Development of the guidance extension

This guidance document encapsulates the findings of a comprehensive search to identify existing published protocols, SAPs, and SAP guidance; a survey of clinical trial funders and regulators; a survey of current practice by statisticians within CTUs registered with the UKCRC; a critical appraisal and expert review meeting; and a pilot of the proposed guidelines. An overview of this process is given in appendix 1.

Literature review of existing guidance

A literature review was undertaken to identify peer reviewed publications of applicable guidelines, and example clinical trial protocols and SAPs (appendix 2 lists the search terms). Two statisticians searched the EQUATOR (enhancing the quality and transparency of health research) network repository for existing guidance, and PubMed for published SAPs and for protocols of early phase clinical trials (at phases I and II). Protocols were included in the search for statistical analysis information, as SAPs might not always have been written for some early phase clinical trials.

These searches were performed independently by two statisticians, with all papers categorised as a relevant and methodological paper, relevant and published protocol or SAP, or not relevant. Papers were classified as not relevant because they included late phase trials, cluster randomised trials, epidemiological studies, meta-analyses and systematic reviews, results papers, editorial publications, or other reasons of non-relevance decided at the discretion of the reviewers (eg, methodological papers, and SAPs for literature reviews). Any discrepancies regarding relevance categorisation were discussed and resolved by mutual agreement.

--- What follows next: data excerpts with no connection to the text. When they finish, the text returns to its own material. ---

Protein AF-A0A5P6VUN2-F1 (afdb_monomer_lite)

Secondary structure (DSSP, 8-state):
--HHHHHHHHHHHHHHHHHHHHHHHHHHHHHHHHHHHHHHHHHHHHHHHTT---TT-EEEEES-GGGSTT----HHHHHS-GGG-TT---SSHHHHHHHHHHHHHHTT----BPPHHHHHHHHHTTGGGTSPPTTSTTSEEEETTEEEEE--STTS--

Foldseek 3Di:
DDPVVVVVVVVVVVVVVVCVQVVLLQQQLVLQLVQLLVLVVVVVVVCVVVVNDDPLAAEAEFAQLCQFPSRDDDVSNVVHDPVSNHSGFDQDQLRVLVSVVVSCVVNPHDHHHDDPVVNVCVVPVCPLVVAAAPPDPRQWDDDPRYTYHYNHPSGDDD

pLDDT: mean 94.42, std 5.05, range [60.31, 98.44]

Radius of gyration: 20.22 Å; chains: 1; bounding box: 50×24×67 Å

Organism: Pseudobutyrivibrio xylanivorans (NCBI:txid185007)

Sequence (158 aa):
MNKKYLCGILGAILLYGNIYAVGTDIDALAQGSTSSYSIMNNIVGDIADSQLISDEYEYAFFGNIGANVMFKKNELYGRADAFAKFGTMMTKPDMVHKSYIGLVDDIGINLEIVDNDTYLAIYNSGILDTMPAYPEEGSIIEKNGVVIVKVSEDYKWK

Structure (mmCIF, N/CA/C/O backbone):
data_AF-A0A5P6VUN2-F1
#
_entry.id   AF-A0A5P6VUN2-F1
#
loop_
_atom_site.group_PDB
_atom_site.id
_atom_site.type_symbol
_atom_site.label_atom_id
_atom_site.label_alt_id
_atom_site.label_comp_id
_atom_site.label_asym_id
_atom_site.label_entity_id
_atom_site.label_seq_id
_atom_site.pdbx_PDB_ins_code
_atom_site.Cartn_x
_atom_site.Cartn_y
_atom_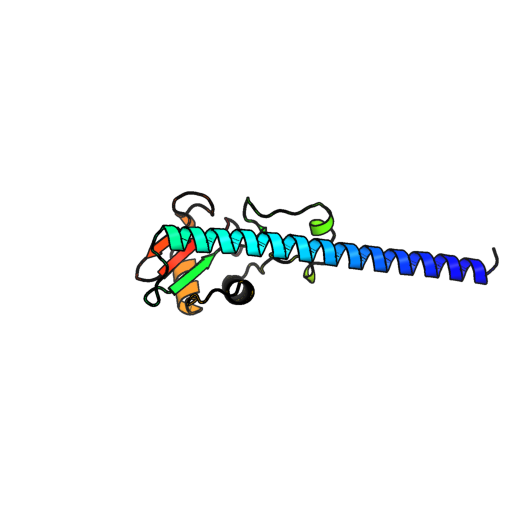site.Cartn_z
_atom_site.occupancy
_atom_site.B_iso_or_equiv
_atom_site.auth_seq_id
_atom_site.auth_comp_id
_atom_site.auth_asym_id
_atom_site.auth_atom_id
_atom_site.pdbx_PDB_model_num
ATOM 1 N N . MET A 1 1 ? 28.080 2.234 -46.842 1.00 60.31 1 MET A N 1
ATOM 2 C CA . MET A 1 1 ? 28.231 1.708 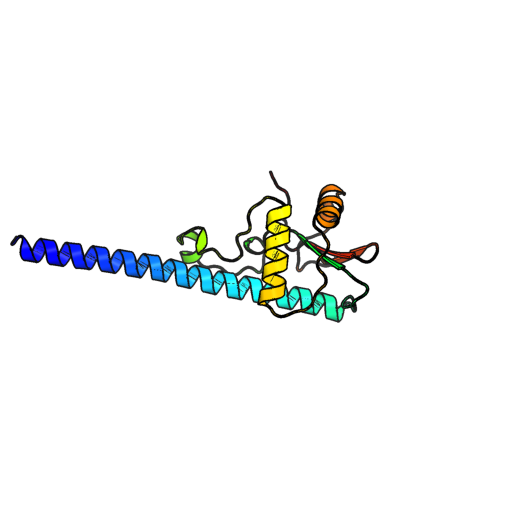-45.465 1.00 60.31 1 MET A CA 1
ATOM 3 C C . MET A 1 1 ? 28.195 0.182 -45.518 1.00 60.31 1 MET A C 1
ATOM 5 O O . MET A 1 1 ? 27.284 -0.358 -46.132 1.00 60.31 1 MET A O 1
ATOM 9 N N . ASN A 1 2 ? 29.208 -0.515 -44.989 1.00 83.44 2 ASN A N 1
ATOM 10 C CA . ASN A 1 2 ? 29.288 -1.983 -45.069 1.00 83.44 2 ASN A CA 1
ATOM 11 C C . ASN A 1 2 ? 28.153 -2.612 -44.239 1.00 83.44 2 ASN A C 1
ATOM 13 O O . ASN A 1 2 ? 27.958 -2.212 -43.090 1.00 83.44 2 ASN A O 1
ATOM 17 N N . LYS A 1 3 ? 27.431 -3.599 -44.789 1.00 81.12 3 LYS A N 1
ATOM 18 C CA . LYS A 1 3 ? 26.284 -4.253 -44.124 1.00 81.12 3 LYS A CA 1
ATOM 19 C C . LYS A 1 3 ? 26.633 -4.762 -42.719 1.00 81.12 3 LYS A C 1
ATOM 21 O O . LYS A 1 3 ? 25.815 -4.665 -41.817 1.00 81.12 3 LYS A O 1
ATOM 26 N N . LYS A 1 4 ? 27.876 -5.210 -42.513 1.00 82.69 4 LYS A N 1
ATOM 27 C CA . LYS A 1 4 ? 28.384 -5.671 -41.209 1.00 82.69 4 LYS A CA 1
ATOM 28 C C . LYS A 1 4 ? 28.429 -4.562 -40.147 1.00 82.69 4 LYS A C 1
ATOM 30 O O . LYS A 1 4 ? 28.027 -4.802 -39.015 1.00 82.69 4 LYS A O 1
ATOM 35 N N . TYR A 1 5 ? 28.857 -3.350 -40.512 1.00 87.12 5 TYR A N 1
ATOM 36 C CA . TYR A 1 5 ? 28.866 -2.204 -39.590 1.00 87.12 5 TYR A CA 1
ATOM 37 C C . TYR A 1 5 ? 27.449 -1.724 -39.278 1.00 87.12 5 TYR A C 1
ATOM 39 O O . TYR A 1 5 ? 27.156 -1.410 -38.131 1.00 87.12 5 TYR A O 1
ATOM 47 N N . LEU A 1 6 ? 26.555 -1.734 -40.273 1.00 89.31 6 LEU A N 1
ATOM 48 C CA . LEU A 1 6 ? 25.144 -1.410 -40.056 1.00 89.31 6 LEU A CA 1
ATOM 49 C C . LEU A 1 6 ? 24.484 -2.402 -39.083 1.00 89.31 6 LEU A C 1
ATOM 51 O O . LEU A 1 6 ? 23.821 -1.974 -38.145 1.00 89.31 6 LEU A O 1
ATOM 55 N N . CYS A 1 7 ? 24.706 -3.710 -39.258 1.00 89.31 7 CYS A N 1
ATOM 56 C CA . CYS A 1 7 ? 24.206 -4.727 -38.329 1.00 89.31 7 CYS A CA 1
ATOM 57 C C . CYS A 1 7 ? 24.775 -4.558 -36.914 1.00 89.31 7 CYS A C 1
ATOM 59 O O . CYS A 1 7 ? 24.029 -4.692 -35.950 1.00 89.31 7 CYS A O 1
ATOM 61 N N . GLY A 1 8 ? 26.065 -4.228 -36.779 1.00 92.88 8 GLY A N 1
ATOM 62 C CA . GLY A 1 8 ? 26.682 -3.972 -35.474 1.00 92.88 8 GLY A CA 1
ATOM 63 C C . GLY A 1 8 ? 26.065 -2.771 -34.751 1.00 92.88 8 GLY A C 1
ATOM 64 O O . GLY A 1 8 ? 25.737 -2.869 -33.572 1.00 92.88 8 GLY A O 1
ATOM 65 N N . ILE A 1 9 ? 25.839 -1.665 -35.468 1.00 93.69 9 ILE A N 1
ATOM 66 C CA . ILE A 1 9 ? 25.194 -0.464 -34.914 1.00 93.69 9 ILE A CA 1
ATOM 67 C C . ILE A 1 9 ? 23.749 -0.763 -34.501 1.00 93.69 9 ILE A C 1
ATOM 69 O O . ILE A 1 9 ? 23.350 -0.420 -33.392 1.00 93.69 9 ILE A O 1
ATOM 73 N N . LEU A 1 10 ? 22.976 -1.441 -35.355 1.00 93.62 10 LEU A N 1
ATOM 74 C CA . LEU A 1 10 ? 21.603 -1.840 -35.029 1.00 93.62 10 LEU A CA 1
ATOM 75 C C . LEU A 1 10 ? 21.556 -2.742 -33.789 1.00 93.62 10 LEU A C 1
ATOM 77 O O . LEU A 1 10 ? 20.728 -2.524 -32.910 1.00 93.62 10 LEU A O 1
ATOM 81 N N . GLY A 1 11 ? 22.475 -3.705 -33.684 1.00 95.25 11 GLY A N 1
ATOM 82 C CA . GLY A 1 11 ? 22.598 -4.561 -32.504 1.00 95.25 11 GLY A CA 1
ATOM 83 C C . GLY A 1 11 ? 22.900 -3.769 -31.230 1.00 95.25 11 GLY A C 1
ATOM 84 O O . GLY A 1 11 ? 22.249 -3.980 -30.212 1.00 95.25 11 GLY A O 1
ATOM 85 N N . ALA A 1 12 ? 23.828 -2.810 -31.292 1.00 93.94 12 ALA A N 1
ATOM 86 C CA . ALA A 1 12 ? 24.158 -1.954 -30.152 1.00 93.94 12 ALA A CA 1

The literature review was initially performed in November 2019 and updated in October 2020. Of 610 papers returned by the literature review, 500 were excluded owing to non-relevance. Figure 1 shows the number of papers categorised according to each exclusion. The other reasons for exclusion included statistical and clinical trials methodology and literature reviews, SAPs for substudies of randomised controlled trials, and SAPs for substudies. The SAP and protocol search identified two papers perceived to be SAP guidelines: the first being the original guidelines for the content of SAPs,1 and the second being an overview to the typical content of SAPs for various study types (eg, randomised controlled trials and observational studies) rather than proposing recommended content for SAPs.18 The literature review found three published SAPs for early phase trials192021 and 105 published early phase protocols containing some statistical content. The three published early phase SAPs were all single arm, phase II clinical trials. Of the 105 published protocols, one included an SAP as an appendix,22 seven indicated that a separate SAP had been written (but did not make it available), and the remainder typically contained varying but limited statistical content. These findings are consistent with the notion that while the publication of SAPs has increased, these plans are overwhelmingly for late phase clinical trials.

Fig 1
Fig 1

Results of literature review (as of 22 October 2020) of existing guidance for content of statistical analysis plans (SAPs). *Other reasons of non-relevance include statistical and clinical trials methodology and literature reviews, statistical analysis plans for substudies of randomised controlled trials, and statistical analysis plans for substudies

Survey of clinical trial funders and regulators

The same clinical trial funders and regulators contacted during the original SAP guidance development1 were contacted via email in January 2020. Funders were initially contacted to gauge whether they fund early phase clinical trials. If a response was not received, up to two further reminder emails were sent. Surveys were sent to all regulators and those organisations who confirmed the scope of their funding considerations would extend to early phase clinical trials. Consultation with clinical trial funders led to the identification of two additional dedicated early phase clinical trial funders who were also approached. A list of organisations contacted is provided in appendix 3. The goal of these surveys was to ascertain funding and regulatory requirements of design, analysis, publication, and SAP contents for early phase clinical trials.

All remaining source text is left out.